The Zachary1150/merge_linear_cos0.1fmt0.9_MRL4096_ROLLOUT4_LR1e-6 model is a 1.5 billion parameter language model created by Zachary1150, formed by a linear merge of two pre-trained models. This model leverages a 131072-token context length, making it suitable for tasks requiring extensive contextual understanding. Its unique composition, blending 'cos' and 'fmt' base models with specific weighting, suggests an optimization for a balanced performance profile across their respective strengths.
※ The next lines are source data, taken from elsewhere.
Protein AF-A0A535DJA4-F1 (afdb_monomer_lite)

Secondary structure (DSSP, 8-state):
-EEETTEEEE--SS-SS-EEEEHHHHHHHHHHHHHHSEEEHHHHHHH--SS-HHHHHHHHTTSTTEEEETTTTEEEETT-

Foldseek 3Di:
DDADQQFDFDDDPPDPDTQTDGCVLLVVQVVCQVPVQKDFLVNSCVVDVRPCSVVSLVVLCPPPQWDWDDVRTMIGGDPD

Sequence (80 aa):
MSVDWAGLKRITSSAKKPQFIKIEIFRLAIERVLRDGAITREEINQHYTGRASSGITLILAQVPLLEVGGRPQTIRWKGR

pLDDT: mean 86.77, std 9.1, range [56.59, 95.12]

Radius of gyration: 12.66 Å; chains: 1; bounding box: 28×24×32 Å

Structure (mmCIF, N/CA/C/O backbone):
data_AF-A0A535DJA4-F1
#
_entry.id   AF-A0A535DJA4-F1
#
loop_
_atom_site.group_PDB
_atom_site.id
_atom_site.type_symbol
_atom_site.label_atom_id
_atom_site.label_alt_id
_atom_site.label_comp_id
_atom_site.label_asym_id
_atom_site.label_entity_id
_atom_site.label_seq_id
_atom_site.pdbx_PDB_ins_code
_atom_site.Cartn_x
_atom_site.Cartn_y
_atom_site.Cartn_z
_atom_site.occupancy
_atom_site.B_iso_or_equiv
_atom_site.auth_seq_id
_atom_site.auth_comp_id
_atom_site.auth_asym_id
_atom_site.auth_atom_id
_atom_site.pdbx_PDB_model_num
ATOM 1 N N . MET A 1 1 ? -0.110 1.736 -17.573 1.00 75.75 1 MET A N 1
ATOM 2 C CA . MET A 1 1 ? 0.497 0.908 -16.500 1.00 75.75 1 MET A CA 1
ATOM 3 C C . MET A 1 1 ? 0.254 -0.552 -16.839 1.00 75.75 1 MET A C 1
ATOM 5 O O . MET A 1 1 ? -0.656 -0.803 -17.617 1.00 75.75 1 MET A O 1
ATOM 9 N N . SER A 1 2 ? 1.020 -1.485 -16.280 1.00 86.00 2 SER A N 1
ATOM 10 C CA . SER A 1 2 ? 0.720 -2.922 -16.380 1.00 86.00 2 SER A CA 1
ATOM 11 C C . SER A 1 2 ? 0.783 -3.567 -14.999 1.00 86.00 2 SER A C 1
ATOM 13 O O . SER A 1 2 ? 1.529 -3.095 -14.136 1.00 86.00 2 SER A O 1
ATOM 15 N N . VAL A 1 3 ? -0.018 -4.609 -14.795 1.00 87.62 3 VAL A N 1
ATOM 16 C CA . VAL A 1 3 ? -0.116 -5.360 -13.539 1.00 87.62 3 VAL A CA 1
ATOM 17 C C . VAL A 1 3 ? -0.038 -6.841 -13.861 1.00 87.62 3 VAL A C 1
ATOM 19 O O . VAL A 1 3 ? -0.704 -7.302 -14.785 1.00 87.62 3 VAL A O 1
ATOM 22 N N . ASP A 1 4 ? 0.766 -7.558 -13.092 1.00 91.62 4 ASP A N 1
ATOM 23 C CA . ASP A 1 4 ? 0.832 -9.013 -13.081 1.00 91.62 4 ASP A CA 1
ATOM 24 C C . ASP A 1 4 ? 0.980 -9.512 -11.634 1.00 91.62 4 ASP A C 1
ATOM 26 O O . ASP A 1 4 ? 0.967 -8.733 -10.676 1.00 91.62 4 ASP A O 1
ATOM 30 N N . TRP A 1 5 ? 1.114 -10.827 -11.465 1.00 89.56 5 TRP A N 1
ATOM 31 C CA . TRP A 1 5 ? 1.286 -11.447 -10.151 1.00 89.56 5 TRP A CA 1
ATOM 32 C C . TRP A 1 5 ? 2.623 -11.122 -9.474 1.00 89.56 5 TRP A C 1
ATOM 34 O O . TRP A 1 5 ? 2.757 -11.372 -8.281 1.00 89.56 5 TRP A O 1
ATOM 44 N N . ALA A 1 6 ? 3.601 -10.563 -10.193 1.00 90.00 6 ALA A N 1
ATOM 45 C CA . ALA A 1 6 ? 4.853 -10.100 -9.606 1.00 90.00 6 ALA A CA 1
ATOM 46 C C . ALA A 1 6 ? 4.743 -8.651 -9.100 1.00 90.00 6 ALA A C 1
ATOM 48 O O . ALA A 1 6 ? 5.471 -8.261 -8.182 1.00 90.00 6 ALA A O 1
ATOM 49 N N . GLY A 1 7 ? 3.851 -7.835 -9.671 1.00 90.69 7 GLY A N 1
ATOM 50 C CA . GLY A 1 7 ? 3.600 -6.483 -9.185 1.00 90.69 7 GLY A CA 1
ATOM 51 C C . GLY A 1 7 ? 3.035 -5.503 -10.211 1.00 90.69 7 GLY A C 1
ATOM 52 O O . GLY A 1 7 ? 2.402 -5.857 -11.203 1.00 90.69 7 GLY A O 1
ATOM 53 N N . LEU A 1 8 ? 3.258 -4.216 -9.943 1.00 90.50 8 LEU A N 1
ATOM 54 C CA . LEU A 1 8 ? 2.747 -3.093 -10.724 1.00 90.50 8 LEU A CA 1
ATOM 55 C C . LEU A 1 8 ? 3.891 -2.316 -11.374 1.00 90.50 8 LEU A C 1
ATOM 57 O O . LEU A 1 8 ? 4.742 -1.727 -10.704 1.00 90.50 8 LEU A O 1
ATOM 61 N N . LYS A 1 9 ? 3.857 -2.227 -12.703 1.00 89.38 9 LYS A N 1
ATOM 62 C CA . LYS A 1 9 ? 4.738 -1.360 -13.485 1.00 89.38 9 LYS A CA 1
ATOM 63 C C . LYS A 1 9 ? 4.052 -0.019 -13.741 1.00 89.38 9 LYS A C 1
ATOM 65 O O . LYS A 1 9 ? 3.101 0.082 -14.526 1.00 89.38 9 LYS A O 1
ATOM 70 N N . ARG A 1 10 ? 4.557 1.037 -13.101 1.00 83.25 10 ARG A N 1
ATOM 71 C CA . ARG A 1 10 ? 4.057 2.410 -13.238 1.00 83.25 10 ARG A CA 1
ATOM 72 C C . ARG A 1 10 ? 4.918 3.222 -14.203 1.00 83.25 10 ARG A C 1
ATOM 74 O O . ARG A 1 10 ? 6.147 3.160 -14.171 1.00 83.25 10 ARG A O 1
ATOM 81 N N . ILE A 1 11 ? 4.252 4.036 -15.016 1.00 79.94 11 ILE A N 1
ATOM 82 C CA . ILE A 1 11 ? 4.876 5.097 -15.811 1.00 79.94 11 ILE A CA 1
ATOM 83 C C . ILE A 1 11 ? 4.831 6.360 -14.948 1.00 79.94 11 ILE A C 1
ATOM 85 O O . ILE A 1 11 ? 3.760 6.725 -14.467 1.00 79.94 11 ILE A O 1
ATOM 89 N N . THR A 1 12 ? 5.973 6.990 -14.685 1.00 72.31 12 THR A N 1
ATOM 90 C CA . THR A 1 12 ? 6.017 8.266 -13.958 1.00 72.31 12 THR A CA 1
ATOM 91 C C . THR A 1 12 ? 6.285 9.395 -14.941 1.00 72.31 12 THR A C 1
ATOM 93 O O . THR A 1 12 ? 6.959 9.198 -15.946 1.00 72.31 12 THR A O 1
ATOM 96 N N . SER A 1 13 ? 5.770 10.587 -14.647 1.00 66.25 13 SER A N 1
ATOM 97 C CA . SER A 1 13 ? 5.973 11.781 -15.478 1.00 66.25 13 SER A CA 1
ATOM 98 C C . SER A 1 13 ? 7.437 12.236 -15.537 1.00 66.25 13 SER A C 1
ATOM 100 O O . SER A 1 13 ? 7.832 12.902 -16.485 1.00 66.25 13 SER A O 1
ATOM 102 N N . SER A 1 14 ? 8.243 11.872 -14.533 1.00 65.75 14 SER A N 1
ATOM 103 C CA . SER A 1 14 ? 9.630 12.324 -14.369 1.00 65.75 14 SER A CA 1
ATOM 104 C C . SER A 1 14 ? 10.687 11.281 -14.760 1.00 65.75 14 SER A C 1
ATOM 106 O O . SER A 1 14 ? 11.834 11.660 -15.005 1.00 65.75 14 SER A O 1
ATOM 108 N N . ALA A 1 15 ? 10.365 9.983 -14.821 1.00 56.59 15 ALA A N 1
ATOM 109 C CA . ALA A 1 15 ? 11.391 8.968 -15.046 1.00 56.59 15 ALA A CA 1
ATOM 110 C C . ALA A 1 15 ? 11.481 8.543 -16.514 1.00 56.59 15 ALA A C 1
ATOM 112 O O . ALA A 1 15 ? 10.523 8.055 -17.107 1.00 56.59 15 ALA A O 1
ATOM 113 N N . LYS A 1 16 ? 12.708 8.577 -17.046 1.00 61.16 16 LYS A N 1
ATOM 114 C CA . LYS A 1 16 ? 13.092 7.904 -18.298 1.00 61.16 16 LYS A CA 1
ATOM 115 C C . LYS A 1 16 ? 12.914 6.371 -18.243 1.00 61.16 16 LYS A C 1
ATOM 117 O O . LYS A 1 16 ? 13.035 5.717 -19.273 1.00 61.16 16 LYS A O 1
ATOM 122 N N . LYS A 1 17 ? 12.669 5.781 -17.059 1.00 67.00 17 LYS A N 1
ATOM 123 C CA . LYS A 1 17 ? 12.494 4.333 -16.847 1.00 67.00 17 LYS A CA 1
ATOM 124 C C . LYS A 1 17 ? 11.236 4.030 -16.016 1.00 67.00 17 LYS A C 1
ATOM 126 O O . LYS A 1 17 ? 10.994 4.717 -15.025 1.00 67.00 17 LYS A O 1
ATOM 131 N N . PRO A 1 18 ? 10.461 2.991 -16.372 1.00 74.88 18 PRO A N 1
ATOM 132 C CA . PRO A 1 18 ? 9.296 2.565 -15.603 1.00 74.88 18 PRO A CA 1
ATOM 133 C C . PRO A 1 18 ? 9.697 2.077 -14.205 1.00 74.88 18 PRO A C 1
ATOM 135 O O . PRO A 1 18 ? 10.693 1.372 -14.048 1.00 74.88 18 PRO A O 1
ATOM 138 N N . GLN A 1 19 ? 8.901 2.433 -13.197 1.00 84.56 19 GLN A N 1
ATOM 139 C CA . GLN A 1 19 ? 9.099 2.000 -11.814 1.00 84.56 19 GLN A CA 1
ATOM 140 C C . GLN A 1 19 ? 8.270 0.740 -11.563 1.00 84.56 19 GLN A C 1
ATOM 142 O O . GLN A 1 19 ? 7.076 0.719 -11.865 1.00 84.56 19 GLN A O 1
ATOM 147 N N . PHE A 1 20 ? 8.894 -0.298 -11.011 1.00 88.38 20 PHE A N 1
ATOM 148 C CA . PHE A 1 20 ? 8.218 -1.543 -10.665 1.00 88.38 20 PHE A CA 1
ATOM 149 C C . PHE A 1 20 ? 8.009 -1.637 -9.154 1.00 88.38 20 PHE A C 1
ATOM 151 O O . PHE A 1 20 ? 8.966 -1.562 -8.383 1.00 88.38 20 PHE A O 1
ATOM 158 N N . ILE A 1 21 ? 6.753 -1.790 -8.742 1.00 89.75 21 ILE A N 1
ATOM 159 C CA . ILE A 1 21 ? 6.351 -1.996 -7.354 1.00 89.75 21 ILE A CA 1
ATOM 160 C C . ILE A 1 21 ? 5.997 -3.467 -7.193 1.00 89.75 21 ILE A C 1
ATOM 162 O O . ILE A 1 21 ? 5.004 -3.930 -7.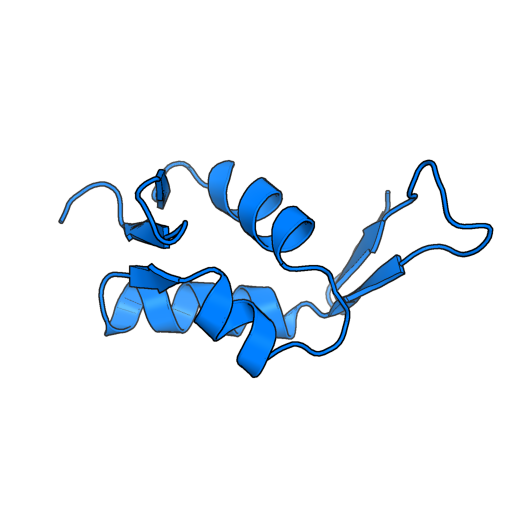743 1.00 89.75 21 ILE A O 1
ATOM 166 N N . LYS A 1 22 ? 6.827 -4.177 -6.437 1.00 90.75 22 LYS A N 1
ATOM 167 C CA . LYS A 1 22 ? 6.657 -5.587 -6.087 1.00 90.75 22 LYS A CA 1
ATOM 168 C C . LYS A 1 22 ? 5.325 -5.839 -5.377 1.00 90.75 22 LYS A C 1
ATOM 170 O O . LYS A 1 22 ? 4.940 -5.028 -4.536 1.00 90.75 22 LYS A O 1
ATOM 175 N N . ILE A 1 23 ? 4.638 -6.940 -5.681 1.00 91.69 23 ILE A N 1
ATOM 176 C CA . ILE A 1 23 ? 3.343 -7.269 -5.062 1.00 91.69 23 ILE A CA 1
ATOM 177 C C . ILE A 1 23 ? 3.452 -7.440 -3.535 1.00 91.69 23 ILE A C 1
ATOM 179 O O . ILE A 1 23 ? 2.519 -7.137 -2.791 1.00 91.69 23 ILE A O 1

It is designed for applications benefiting from merged model capabilities and a very long context window.

Loading preview...

Model Overview

This model, Zachary1150/merge_linear_cos0.1fmt0.9_MRL4096_ROLLOUT4_LR1e-6, is a 1.5 billion parameter language model developed by Zachary1150. It was constructed using the Linear merge method via mergekit, combining two distinct pre-trained base models. The merge process specifically weighted one base model at 0.1 and the other at 0.9, indicating a targeted blend of their characteristics.

Key Characteristics

  • Architecture: A merged model, combining /local/scratch/zli2255/workspace/MergeExpert/checkpoints/baselines_openrs/cos_MRL4096_ROLLOUT4_LR1e-6/global_step_50/actor/huggingface and /local/scratch/zli2255/workspace/MergeExpert/checkpoints/baselines_openrs/fmt_MRL4096_ROLLOUT4/global_step_50/actor/huggingface.
  • Merge Method: Utilizes the Linear merge method, as described in the paper "Linear" (arxiv.org/abs/2203.05482).
  • Parameter Weighting: The merge configuration applied a weight of 0.1 to the 'cos' base model and 0.9 to the 'fmt' base model, suggesting a strong emphasis on the latter's characteristics.
  • Data Type: The model was merged using bfloat16 precision.
  • Context Length: Features a substantial context window of 131072 tokens.

Potential Use Cases

This model is particularly suited for applications that can benefit from:

  • Leveraging the combined strengths of its constituent base models.
  • Tasks requiring processing and understanding of very long input sequences due to its extended context window.
  • Scenarios where a specific blend of model capabilities, as defined by the 0.1/0.9 weighting, is advantageous.